Records from a dataset
*-*-*
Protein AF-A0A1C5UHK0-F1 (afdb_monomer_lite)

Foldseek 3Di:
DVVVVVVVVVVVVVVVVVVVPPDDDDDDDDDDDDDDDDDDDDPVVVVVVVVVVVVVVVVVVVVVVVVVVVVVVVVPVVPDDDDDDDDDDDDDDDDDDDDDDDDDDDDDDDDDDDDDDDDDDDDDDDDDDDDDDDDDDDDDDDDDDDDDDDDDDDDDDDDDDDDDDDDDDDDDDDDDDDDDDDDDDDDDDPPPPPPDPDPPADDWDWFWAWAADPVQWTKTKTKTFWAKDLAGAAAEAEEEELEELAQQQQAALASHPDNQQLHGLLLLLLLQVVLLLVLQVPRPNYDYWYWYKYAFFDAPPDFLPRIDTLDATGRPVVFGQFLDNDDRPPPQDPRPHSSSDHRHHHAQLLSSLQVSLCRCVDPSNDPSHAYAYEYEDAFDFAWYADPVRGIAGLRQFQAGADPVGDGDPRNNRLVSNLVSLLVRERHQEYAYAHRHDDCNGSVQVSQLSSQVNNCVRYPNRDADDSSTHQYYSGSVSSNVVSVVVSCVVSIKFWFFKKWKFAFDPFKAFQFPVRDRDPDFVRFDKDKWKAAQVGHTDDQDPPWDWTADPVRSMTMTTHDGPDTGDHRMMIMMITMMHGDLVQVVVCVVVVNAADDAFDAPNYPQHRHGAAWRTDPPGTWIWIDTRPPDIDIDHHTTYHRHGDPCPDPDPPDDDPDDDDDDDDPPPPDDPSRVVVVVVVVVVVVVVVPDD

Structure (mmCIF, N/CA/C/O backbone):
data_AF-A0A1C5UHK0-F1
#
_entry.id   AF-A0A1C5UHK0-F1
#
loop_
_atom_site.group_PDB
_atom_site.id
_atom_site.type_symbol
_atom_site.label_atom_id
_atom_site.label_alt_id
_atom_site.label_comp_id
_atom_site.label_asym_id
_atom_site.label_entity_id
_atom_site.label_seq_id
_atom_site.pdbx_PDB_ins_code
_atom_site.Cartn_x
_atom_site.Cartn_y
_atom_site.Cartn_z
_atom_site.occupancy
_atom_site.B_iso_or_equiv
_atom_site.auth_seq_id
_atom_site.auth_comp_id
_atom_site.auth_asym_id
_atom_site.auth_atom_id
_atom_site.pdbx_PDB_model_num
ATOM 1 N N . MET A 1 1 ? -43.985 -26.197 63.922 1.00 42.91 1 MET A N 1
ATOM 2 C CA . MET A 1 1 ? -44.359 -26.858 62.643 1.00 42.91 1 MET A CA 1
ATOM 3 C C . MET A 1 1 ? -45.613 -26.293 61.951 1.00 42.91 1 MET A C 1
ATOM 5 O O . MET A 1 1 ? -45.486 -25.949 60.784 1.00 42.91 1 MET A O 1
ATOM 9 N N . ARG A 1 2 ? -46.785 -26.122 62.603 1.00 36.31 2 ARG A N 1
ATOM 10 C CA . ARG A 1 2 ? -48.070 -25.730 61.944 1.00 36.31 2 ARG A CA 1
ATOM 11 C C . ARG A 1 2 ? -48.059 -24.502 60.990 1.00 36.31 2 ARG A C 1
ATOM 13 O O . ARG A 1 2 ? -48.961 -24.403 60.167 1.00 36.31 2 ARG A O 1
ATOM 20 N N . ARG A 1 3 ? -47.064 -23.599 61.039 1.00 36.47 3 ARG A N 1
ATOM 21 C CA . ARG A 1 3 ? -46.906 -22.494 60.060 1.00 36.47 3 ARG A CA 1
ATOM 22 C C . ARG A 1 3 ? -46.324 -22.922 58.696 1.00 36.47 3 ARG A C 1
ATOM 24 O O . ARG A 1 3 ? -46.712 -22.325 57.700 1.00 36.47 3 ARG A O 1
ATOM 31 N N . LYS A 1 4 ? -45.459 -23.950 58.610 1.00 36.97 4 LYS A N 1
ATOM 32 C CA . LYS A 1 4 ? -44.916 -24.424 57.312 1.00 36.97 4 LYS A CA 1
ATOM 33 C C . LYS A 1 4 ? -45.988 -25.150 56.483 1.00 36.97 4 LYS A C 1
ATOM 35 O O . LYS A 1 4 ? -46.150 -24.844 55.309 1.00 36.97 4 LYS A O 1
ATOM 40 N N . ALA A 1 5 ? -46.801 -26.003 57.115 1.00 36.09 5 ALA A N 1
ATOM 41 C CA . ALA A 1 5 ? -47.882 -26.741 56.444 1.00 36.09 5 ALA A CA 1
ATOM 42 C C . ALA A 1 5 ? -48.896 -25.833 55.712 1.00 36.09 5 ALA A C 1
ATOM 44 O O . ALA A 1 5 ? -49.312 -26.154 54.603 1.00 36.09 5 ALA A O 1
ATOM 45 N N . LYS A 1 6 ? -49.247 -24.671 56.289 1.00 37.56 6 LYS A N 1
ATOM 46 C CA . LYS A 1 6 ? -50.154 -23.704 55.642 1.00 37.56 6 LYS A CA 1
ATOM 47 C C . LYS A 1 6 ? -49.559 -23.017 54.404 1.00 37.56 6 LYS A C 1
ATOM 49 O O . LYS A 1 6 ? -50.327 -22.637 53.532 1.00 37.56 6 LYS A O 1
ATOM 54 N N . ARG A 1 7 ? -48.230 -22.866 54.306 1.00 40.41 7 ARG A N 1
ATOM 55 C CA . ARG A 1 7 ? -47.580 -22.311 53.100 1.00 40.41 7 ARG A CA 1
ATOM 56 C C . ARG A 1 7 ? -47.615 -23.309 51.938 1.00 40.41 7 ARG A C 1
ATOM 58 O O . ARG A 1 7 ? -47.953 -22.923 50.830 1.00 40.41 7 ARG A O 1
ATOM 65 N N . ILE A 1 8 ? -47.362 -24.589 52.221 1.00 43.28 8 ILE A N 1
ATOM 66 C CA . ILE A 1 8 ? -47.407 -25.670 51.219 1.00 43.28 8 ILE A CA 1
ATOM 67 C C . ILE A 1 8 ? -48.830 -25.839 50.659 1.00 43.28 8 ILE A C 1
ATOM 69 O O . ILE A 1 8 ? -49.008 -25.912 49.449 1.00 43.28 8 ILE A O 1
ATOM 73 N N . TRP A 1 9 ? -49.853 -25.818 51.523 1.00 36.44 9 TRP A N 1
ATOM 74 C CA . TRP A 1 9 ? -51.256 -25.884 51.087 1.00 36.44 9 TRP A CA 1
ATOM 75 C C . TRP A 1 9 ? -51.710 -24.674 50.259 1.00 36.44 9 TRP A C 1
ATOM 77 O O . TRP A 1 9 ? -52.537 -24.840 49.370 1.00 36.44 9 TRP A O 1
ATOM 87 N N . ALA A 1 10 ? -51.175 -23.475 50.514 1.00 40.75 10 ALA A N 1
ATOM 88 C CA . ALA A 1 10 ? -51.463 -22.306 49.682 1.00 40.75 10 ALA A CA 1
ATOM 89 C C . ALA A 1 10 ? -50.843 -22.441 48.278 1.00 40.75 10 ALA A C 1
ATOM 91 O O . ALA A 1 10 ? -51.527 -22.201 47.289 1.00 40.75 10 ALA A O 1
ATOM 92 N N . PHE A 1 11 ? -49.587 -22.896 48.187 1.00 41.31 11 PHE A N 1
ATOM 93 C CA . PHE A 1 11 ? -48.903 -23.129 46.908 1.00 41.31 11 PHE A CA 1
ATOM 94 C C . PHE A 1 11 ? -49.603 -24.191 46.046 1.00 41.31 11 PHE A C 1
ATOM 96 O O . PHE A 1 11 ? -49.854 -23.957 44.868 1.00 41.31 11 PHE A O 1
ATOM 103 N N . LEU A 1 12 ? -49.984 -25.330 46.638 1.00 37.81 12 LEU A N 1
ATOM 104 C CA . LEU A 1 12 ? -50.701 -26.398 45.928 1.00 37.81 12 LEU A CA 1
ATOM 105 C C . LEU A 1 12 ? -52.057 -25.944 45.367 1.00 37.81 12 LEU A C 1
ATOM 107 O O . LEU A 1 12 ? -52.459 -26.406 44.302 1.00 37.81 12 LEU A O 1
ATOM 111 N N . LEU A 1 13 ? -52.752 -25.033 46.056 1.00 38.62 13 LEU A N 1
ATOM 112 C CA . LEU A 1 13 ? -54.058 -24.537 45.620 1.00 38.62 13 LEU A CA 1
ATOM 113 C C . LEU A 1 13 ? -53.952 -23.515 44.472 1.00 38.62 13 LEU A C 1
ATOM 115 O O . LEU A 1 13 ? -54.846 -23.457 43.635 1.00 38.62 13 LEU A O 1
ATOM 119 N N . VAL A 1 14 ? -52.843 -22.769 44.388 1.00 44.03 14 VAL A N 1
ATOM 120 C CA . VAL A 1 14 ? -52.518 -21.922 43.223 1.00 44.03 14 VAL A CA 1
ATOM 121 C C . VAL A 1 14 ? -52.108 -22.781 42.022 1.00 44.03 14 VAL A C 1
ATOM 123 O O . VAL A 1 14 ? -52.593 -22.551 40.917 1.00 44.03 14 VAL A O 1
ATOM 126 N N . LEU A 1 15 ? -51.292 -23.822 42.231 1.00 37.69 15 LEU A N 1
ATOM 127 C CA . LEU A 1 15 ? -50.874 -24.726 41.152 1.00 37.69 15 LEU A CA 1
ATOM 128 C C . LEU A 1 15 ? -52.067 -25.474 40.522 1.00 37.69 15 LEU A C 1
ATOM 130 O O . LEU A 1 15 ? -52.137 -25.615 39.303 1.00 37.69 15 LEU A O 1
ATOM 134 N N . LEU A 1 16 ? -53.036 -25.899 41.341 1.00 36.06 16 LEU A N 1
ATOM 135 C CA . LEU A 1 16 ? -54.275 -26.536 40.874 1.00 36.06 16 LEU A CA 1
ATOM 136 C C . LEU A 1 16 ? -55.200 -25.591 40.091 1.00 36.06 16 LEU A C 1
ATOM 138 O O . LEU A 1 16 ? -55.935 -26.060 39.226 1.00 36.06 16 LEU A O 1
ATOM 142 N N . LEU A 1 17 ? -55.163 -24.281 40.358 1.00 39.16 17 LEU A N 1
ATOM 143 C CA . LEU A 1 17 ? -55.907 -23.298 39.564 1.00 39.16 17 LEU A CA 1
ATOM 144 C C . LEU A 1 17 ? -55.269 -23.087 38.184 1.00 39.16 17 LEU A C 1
*-*-*
### What you are asked to do
Only the lines from the first line of the records through the one containing "ATOM 13 O O" should be reproduced, exactly, with both of them included.

### Output of the exercise
Protein AF-A0A1C5UHK0-F1 (afdb_monomer_lite)

Foldseek 3Di:
DVVVVVVVVVVVVVVVVVVVPPDDDDDDDDDDDDDDDDDDDDPVVVVVVVVVVVVVVVVVVVVVVVVVVVVVVVVPVVPDDDDDDDDDDDDDDDDDDDDDDDDDDDDDDDDDDDDDDDDDDDDDDDDDDDDDDDDDDDDDDDDDDDDDDDDDDDDDDDDDDDDDDDDDDDDDDDDDDDDDDDDDDDDDDPPPPPPDPDPPADDWDWFWAWAADPVQWTKTKTKTFWAKDLAGAAAEAEEEELEELAQQQQAALASHPDNQQLHGLLLLLLLQVVLLLVLQVPRPNYDYWYWYKYAFFDAPPDFLPRIDTLDATGRPVVFGQFLDNDDRPPPQDPRPHSSSDHRHHHAQLLSSLQVSLCRCVDPSNDPSHAYAYEYEDAFDFAWYADPVRGIAGLRQFQAGADPVGDGDPRNNRLVSNLVSLLVRERHQEYAYAHRHDDCNGSVQVSQLSSQVNNCVRYPNRDADDSSTHQYYSGSVSSNVVSVVVSCVVSIKFWFFKKWKFAFDPFKAFQFPVRDRDPDFVRFDKDKWKAAQVGHTDDQDPPWDWTADPVRSMTMTTHDGPDTGDHRMMIMMITMMHGDLVQVVVCVVVVNAADDAFDAPNYPQHRHGAAWRTDPPGTWIWIDTRPPDIDIDHHTTYHRHGDPCPDPDPPDDDPDDDDDDDDPPPPDDPSRVVVVVVVVVVVVVVVPDD

Structure (mmCIF, N/CA/C/O backbone):
data_AF-A0A1C5UHK0-F1
#
_entry.id   AF-A0A1C5UHK0-F1
#
loop_
_atom_site.group_PDB
_atom_site.id
_atom_site.type_symbol
_atom_site.label_atom_id
_atom_site.label_alt_id
_atom_site.label_comp_id
_atom_site.label_asym_id
_atom_site.label_entity_id
_atom_site.label_seq_id
_atom_site.pdbx_PDB_ins_code
_atom_site.Cartn_x
_atom_site.Cartn_y
_atom_site.Cartn_z
_atom_site.occupancy
_atom_site.B_iso_or_equiv
_atom_site.auth_seq_id
_atom_site.auth_comp_id
_atom_site.auth_asym_id
_atom_site.auth_atom_id
_atom_site.pdbx_PDB_model_num
ATOM 1 N N . MET A 1 1 ? -43.985 -26.197 63.922 1.00 42.91 1 MET A N 1
ATOM 2 C CA . MET A 1 1 ? -44.359 -26.858 62.643 1.00 42.91 1 MET A CA 1
ATOM 3 C C . MET A 1 1 ? -45.613 -26.293 61.951 1.00 42.91 1 MET A C 1
ATOM 5 O O . MET A 1 1 ? -45.486 -25.949 60.784 1.00 42.91 1 MET A O 1
ATOM 9 N N . ARG A 1 2 ? -46.785 -26.122 62.603 1.00 36.31 2 ARG A N 1
ATOM 10 C CA . ARG A 1 2 ? -48.070 -25.730 61.944 1.00 36.31 2 ARG A CA 1
ATOM 11 C C . ARG A 1 2 ? -48.059 -24.502 60.990 1.00 36.31 2 ARG A C 1
ATOM 13 O O . ARG A 1 2 ? -48.961 -24.403 60.167 1.00 36.31 2 ARG A O 1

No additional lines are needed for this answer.